→ **WHAT IS REQUIRED**
Reproduce, from the lines below, exactly the stretch that begins at the line containing "ATOM 85 C CA" and ends at the line containing "ATOM 92 C CA", both included.

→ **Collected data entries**
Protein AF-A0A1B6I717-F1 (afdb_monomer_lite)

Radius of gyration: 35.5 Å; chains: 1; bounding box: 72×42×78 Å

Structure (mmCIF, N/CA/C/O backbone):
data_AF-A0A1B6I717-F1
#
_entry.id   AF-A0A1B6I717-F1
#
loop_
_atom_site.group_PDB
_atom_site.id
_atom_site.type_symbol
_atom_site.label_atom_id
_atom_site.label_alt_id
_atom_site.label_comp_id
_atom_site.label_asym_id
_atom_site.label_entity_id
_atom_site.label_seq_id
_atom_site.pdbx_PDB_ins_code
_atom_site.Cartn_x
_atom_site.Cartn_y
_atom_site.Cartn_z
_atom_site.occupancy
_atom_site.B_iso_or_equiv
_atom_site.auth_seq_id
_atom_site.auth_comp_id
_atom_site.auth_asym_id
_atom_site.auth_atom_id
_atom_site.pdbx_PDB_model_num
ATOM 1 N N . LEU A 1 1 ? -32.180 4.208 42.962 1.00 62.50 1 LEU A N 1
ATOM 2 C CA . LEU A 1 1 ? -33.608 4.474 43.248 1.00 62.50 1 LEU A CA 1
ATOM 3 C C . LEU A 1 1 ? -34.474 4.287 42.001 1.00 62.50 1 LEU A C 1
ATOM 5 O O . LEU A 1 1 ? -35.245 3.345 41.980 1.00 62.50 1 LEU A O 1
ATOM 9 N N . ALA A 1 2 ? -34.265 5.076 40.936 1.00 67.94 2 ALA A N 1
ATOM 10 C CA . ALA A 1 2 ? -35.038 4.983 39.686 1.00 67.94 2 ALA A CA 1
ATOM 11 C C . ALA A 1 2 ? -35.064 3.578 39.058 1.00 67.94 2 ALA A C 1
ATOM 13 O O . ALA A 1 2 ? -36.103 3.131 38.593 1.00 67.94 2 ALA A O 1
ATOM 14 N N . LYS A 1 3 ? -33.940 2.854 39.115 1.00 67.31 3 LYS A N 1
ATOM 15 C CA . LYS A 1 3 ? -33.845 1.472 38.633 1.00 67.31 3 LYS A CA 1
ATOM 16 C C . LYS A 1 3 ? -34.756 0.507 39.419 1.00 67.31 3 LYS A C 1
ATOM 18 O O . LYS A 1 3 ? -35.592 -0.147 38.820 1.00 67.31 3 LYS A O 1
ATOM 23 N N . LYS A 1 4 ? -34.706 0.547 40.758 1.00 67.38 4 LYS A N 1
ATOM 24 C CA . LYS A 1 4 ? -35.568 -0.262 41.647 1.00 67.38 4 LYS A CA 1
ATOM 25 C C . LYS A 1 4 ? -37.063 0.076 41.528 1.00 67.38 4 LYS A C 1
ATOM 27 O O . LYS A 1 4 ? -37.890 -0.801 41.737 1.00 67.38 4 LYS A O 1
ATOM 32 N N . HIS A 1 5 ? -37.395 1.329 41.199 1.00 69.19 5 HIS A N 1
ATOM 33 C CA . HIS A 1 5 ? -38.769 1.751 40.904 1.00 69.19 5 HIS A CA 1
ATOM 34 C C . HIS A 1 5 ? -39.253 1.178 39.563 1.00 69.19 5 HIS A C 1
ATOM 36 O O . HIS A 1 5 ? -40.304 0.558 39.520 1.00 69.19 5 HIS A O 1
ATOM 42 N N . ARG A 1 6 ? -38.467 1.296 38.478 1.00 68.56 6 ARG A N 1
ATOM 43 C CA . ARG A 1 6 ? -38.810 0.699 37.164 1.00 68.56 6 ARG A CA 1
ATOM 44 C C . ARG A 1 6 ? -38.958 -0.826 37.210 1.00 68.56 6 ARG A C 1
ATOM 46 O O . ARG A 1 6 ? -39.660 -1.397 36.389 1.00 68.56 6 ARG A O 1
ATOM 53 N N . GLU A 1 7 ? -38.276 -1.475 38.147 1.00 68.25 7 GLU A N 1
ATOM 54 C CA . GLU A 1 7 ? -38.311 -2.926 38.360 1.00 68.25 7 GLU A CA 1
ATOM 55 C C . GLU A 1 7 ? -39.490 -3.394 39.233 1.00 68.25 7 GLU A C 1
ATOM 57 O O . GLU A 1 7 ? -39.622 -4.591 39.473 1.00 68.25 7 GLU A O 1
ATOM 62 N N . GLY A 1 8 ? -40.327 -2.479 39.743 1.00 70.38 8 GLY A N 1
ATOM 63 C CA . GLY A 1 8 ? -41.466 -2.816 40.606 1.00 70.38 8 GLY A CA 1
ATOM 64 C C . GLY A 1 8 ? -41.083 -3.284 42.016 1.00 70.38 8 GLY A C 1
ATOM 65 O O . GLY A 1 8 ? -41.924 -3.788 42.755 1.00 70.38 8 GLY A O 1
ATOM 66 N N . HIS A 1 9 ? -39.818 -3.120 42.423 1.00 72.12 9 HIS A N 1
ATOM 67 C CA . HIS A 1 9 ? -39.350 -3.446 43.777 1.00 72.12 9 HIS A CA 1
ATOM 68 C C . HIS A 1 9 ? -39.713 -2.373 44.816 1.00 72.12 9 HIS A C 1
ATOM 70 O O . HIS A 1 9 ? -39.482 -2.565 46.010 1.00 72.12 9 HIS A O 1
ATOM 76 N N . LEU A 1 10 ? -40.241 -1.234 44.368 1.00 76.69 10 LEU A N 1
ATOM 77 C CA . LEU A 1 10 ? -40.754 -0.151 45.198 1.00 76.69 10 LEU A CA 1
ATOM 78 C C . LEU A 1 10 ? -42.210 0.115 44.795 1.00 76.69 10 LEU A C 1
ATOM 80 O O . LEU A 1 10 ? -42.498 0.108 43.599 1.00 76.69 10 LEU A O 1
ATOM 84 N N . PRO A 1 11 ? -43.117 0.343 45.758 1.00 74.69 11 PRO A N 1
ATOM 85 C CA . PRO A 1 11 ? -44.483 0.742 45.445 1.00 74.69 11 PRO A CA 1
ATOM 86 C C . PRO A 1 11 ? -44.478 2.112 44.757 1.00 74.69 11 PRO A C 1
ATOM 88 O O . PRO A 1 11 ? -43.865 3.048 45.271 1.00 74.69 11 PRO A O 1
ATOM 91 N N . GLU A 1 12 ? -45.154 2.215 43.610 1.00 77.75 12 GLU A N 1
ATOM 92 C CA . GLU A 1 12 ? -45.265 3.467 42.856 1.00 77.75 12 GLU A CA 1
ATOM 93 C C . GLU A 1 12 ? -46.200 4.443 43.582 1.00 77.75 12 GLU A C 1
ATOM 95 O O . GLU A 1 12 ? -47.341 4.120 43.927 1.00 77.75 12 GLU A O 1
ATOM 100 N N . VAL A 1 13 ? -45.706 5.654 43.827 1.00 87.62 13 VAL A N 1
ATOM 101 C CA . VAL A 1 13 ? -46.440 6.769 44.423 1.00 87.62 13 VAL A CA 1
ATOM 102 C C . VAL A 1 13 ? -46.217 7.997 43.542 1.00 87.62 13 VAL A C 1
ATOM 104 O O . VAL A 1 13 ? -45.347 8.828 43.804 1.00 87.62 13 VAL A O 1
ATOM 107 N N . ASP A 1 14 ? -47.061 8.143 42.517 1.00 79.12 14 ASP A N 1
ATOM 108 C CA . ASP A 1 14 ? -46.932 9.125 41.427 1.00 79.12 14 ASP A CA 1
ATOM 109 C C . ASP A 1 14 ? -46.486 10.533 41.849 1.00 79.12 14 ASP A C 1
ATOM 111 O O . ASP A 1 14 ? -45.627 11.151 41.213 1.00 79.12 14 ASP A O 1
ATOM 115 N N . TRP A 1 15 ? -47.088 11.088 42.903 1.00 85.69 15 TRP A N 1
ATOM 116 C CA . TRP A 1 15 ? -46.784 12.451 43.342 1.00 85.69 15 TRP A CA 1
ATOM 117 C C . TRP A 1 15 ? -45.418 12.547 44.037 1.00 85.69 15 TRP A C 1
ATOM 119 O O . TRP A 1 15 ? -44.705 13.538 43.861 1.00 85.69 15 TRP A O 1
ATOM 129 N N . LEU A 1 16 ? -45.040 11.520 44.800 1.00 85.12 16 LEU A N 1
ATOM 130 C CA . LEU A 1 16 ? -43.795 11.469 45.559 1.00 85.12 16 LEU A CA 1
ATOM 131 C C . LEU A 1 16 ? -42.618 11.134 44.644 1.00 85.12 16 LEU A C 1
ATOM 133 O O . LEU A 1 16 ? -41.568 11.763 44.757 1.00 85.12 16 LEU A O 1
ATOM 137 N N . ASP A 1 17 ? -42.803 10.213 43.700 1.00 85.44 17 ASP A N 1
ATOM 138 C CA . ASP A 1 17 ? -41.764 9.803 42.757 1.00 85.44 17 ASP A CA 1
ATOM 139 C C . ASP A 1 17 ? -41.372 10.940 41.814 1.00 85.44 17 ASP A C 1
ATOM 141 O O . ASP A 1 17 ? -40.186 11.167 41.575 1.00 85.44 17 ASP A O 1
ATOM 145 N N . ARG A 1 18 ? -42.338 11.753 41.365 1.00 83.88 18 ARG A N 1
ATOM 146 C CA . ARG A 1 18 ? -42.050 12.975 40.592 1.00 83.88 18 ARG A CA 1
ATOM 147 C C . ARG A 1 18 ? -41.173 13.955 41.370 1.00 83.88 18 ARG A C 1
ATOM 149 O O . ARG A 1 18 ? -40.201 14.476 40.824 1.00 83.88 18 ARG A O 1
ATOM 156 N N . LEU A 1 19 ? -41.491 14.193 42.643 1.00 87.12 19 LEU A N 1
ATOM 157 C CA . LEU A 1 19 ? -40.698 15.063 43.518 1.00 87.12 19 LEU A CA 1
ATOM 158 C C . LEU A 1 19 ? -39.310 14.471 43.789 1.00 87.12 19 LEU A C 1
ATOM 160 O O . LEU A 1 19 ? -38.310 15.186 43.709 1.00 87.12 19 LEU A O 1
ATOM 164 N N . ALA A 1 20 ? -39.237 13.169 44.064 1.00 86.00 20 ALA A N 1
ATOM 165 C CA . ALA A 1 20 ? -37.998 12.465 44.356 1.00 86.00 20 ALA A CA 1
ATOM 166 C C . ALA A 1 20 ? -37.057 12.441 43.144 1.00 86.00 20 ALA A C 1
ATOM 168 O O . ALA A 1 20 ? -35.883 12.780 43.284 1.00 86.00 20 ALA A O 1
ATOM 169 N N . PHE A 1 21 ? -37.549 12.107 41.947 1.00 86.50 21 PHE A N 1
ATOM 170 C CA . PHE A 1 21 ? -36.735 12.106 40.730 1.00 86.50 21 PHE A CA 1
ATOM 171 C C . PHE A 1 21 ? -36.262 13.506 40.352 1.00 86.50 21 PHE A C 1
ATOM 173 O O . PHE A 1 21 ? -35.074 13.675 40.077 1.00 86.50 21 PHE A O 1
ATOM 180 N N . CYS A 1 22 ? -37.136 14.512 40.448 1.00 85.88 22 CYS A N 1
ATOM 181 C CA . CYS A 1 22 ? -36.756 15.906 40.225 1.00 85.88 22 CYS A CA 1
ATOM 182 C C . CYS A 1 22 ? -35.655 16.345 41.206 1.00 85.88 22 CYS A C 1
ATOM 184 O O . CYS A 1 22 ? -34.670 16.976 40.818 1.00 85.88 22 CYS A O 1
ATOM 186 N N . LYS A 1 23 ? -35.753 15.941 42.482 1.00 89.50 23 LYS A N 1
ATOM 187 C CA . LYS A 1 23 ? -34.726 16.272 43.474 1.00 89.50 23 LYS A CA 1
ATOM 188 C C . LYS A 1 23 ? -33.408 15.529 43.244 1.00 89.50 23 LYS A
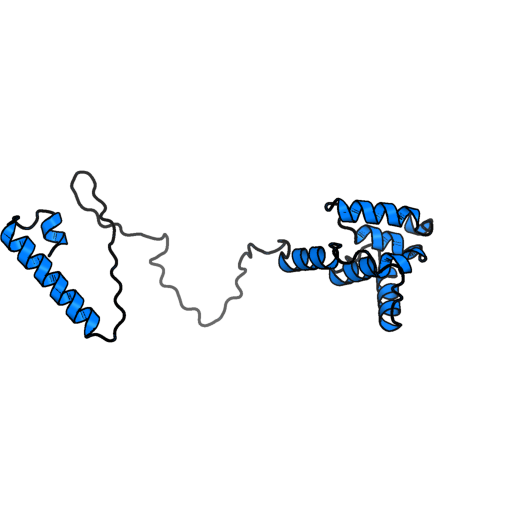 C 1
ATOM 190 O O . LYS A 1 23 ? -32.347 16.126 43.409 1.00 89.50 23 LYS A O 1
ATOM 195 N N . ILE A 1 24 ? -33.461 14.261 42.836 1.00 87.81 24 ILE A N 1
ATOM 196 C CA . ILE A 1 24 ? -32.278 13.461 42.480 1.00 87.81 24 ILE A CA 1
ATOM 197 C C . ILE A 1 24 ? -31.542 14.082 41.291 1.00 87.81 24 ILE A C 1
ATOM 199 O O . ILE A 1 24 ? -30.315 14.141 41.295 1.00 87.81 24 ILE A O 1
ATOM 203 N N . GLU A 1 25 ? -32.274 14.553 40.284 1.00 86.50 25 GLU A N 1
ATOM 204 C CA . GLU A 1 25 ? -31.690 15.201 39.111 1.00 86.50 25 GLU A CA 1
ATOM 205 C C . GLU A 1 25 ? -31.015 16.527 39.476 1.00 86.50 25 GLU A C 1
ATOM 207 O O . GLU A 1 25 ? -29.869 16.753 39.093 1.00 86.50 25 GLU A O 1
ATOM 212 N N . GLN A 1 26 ? -31.655 17.346 40.318 1.00 89.75 26 GLN A N 1
ATOM 213 C CA . GLN A 1 26 ? -31.050 18.575 40.840 1.00 89.75 26 GLN A CA 1
ATOM 214 C C . GLN A 1 26 ? -29.757 18.318 41.622 1.00 89.75 26 GLN A C 1
ATOM 216 O O . GLN A 1 26 ? -28.804 19.079 41.481 1.00 89.75 26 GLN A O 1
ATOM 221 N N . ILE A 1 27 ? -29.711 17.261 42.441 1.00 87.75 27 ILE A N 1
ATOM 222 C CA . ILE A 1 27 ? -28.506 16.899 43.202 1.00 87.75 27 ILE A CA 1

→ **TASK OUTPUT**
ATOM 85 C CA . PRO A 1 11 ? -44.483 0.742 45.445 1.00 74.69 11 PRO A CA 1
ATOM 86 C C . PRO A 1 11 ? -44.478 2.112 44.757 1.00 74.69 11 PRO A C 1
ATOM 88 O O . PRO A 1 11 ? -43.865 3.048 45.271 1.00 74.69 11 PRO A O 1
ATOM 91 N N . GLU A 1 12 ? -45.154 2.215 43.610 1.00 77.75 12 GLU A N 1
ATOM 92 C CA . GLU A 1 12 ? -45.265 3.467 42.856 1.00 77.75 12 GLU A CA 1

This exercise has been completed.